Each time a commit is made to this tree, a message is sent to the grep-commit mailing list which can be filtered by matching the following header field:
To: grep-webcvs-logs@gnu.org
Additionally, each time a file is modified in this tree, a message is sent to the grep-commit mailing list which can be filtered by matching the following header field:
To: grep-webcvs-diffs@gnu.org
(The grep-commit mailing list functionality for this tree should now work thanks to Savannah sr #103962.)
Information about CVS itself is available from its web site.
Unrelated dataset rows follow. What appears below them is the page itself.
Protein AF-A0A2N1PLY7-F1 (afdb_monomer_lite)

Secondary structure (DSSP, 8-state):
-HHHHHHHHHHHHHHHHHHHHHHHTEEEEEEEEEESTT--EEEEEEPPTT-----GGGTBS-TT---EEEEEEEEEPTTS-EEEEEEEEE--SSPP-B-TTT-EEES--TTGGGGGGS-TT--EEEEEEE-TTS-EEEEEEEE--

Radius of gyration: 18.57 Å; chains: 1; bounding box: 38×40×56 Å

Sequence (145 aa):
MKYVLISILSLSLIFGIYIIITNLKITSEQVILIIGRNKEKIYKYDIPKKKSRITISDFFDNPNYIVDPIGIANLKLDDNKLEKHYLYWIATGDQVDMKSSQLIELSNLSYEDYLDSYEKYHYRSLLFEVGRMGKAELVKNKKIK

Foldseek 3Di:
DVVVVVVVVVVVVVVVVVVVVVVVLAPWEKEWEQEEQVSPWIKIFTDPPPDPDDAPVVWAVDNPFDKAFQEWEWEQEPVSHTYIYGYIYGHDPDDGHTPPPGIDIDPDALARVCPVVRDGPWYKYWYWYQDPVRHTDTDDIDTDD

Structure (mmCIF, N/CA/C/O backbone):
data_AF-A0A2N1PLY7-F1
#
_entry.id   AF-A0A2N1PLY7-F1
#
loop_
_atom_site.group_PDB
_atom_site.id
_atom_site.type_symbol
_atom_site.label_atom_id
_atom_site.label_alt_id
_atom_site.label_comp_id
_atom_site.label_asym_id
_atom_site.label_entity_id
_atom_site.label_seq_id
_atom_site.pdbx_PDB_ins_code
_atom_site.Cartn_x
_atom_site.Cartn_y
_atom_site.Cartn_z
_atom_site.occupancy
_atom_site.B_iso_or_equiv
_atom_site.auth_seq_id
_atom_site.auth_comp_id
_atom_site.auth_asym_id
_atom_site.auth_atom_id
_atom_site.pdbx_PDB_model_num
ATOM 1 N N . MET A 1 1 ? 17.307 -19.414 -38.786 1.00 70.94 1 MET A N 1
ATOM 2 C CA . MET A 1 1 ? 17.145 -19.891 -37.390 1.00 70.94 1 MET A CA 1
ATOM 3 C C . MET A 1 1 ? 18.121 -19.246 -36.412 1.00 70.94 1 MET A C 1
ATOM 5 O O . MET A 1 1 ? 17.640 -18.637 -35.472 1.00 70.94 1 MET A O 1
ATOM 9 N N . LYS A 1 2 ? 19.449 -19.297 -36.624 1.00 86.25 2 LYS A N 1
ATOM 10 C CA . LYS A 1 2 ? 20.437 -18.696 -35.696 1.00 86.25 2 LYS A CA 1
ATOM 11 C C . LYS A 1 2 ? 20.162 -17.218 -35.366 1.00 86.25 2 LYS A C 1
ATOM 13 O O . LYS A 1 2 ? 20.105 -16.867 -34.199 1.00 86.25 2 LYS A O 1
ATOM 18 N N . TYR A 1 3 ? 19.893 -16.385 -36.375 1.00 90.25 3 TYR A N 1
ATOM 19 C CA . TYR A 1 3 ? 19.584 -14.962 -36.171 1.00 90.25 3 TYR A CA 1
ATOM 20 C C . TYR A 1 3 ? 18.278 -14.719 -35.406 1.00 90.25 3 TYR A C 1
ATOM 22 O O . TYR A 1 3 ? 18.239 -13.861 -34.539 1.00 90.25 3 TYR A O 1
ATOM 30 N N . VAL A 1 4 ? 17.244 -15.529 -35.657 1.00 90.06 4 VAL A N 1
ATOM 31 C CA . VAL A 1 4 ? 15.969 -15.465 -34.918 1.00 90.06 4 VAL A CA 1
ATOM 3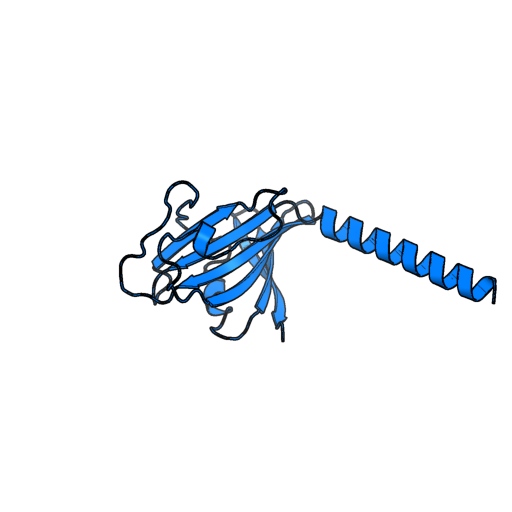2 C C . VAL A 1 4 ? 16.194 -15.786 -33.439 1.00 90.06 4 VAL A C 1
ATOM 34 O O . VAL A 1 4 ? 15.680 -15.098 -32.564 1.00 90.06 4 VAL A O 1
ATOM 37 N N . LEU A 1 5 ? 17.012 -16.802 -33.163 1.00 91.12 5 LEU A N 1
ATOM 38 C CA . LEU A 1 5 ? 17.337 -17.236 -31.807 1.00 91.12 5 LEU A CA 1
ATOM 39 C C . LEU A 1 5 ? 18.160 -16.173 -31.061 1.00 91.12 5 LEU A C 1
ATOM 41 O O . LEU A 1 5 ? 17.869 -15.871 -29.907 1.00 91.12 5 LEU A O 1
ATOM 45 N N . ILE A 1 6 ? 19.118 -15.539 -31.747 1.00 93.00 6 ILE A N 1
ATOM 46 C CA . ILE A 1 6 ? 19.884 -14.401 -31.216 1.00 93.00 6 ILE A CA 1
ATOM 47 C C . ILE A 1 6 ? 18.951 -13.229 -30.894 1.00 93.00 6 ILE A C 1
ATOM 49 O O . ILE A 1 6 ? 19.018 -12.696 -29.791 1.00 93.00 6 ILE A O 1
ATOM 53 N N . SER A 1 7 ? 18.036 -12.864 -31.797 1.00 91.81 7 SER A N 1
ATOM 54 C CA . SER A 1 7 ? 17.088 -11.769 -31.560 1.00 91.81 7 SER A CA 1
ATOM 55 C C . SER A 1 7 ? 16.178 -12.025 -30.356 1.00 91.81 7 SER A C 1
ATOM 57 O O . SER A 1 7 ? 15.963 -11.114 -29.558 1.00 91.81 7 SER A O 1
ATOM 59 N N . ILE A 1 8 ? 15.682 -13.255 -30.182 1.00 93.31 8 ILE A N 1
ATOM 60 C CA . ILE A 1 8 ? 14.856 -13.635 -29.023 1.00 93.31 8 ILE A CA 1
ATOM 61 C C . ILE A 1 8 ? 15.660 -13.521 -27.722 1.00 93.31 8 ILE A C 1
ATOM 63 O O . ILE A 1 8 ? 15.173 -12.945 -26.748 1.00 93.31 8 ILE A O 1
ATOM 67 N N . LEU A 1 9 ? 16.901 -14.018 -27.709 1.00 93.00 9 LEU A N 1
ATOM 68 C CA . LEU A 1 9 ? 17.776 -13.926 -26.540 1.00 93.00 9 LEU A CA 1
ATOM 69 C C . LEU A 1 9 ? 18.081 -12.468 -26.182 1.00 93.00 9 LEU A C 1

Information about SSH is available from the OpenSSH web site or from the lsh web site.
Developers with write access to the CVS trees will need to create an account on Savannah and upload their SSH public identity information there.
People who can't access a CVS repository through its usual interface (because they sit behind a prohibitive firewall) can download individual files from a CVS repository's web interface, when one is available. This latter process can be automated by using a client program such as CVSGrab.
The latest stable release of GNU grep is "2.5.1a".
The current roadmap for GNU grep has been laid out in a 2005-03-08 post by Stepan Kasal on the bug-grep mailing list entitled “Plan for grep”:
2.5.2 ===== Our main goal for grep 2.5.2 is to get sane performance with utf-8. That can be achieved by the patches written by Tim Waugh for Red Hat. Besides that, I can do some changes in the infrastructure, so that I can "breathe": 1) rewrite the configure.in script, perhaps also Makefile.am 2) set up for gnulib-tool --import 3) improve the test ifrastructure I'm afraid I have to do 1) myself, and it is closely tied with 2), so they probably have to be done together. If someone likes awk and wanted to help with 3), it could help. In short, there should be only one awk script for .test-->.script rule. The header of each .test file should state some details, like which command to run, eg. "grep -E". We also heve to invent a way to collect the test cases for non-C locales; either by running the whole set twice, or by creating a separate .test files. The "make check" goal should run this, if the computer has a locale like en_US.utf8 installed. After completing these, we can: 4) check in the patches for the sync of dfa.c with GNU awk 5) other small patches which wait for a test case 6) process the RedHat patches After 6), I should repeat Tim's measurments and see whether the utf8 performance improved. Independently, I'd like to see 7) some _minimal_ cleanup of the grep(), grepdir(), recursion (the "main loop") and fix --directories=read 8) mark the -P option clearly as "experimental"; Well, that'll be perhaps enough for a release. 2.5.3 ===== Fix the combinations: * -i -o * --colour -i * -o -b * -o and zero-width matches Go through the bug list im my mailbox and fix fixable. Fix bugs reported with 2.5.2. 2.6.x ===== The following should go here: - upgrade to current regex.c from glibc, - new functionality, - fixes for -P, - heavy refactoring.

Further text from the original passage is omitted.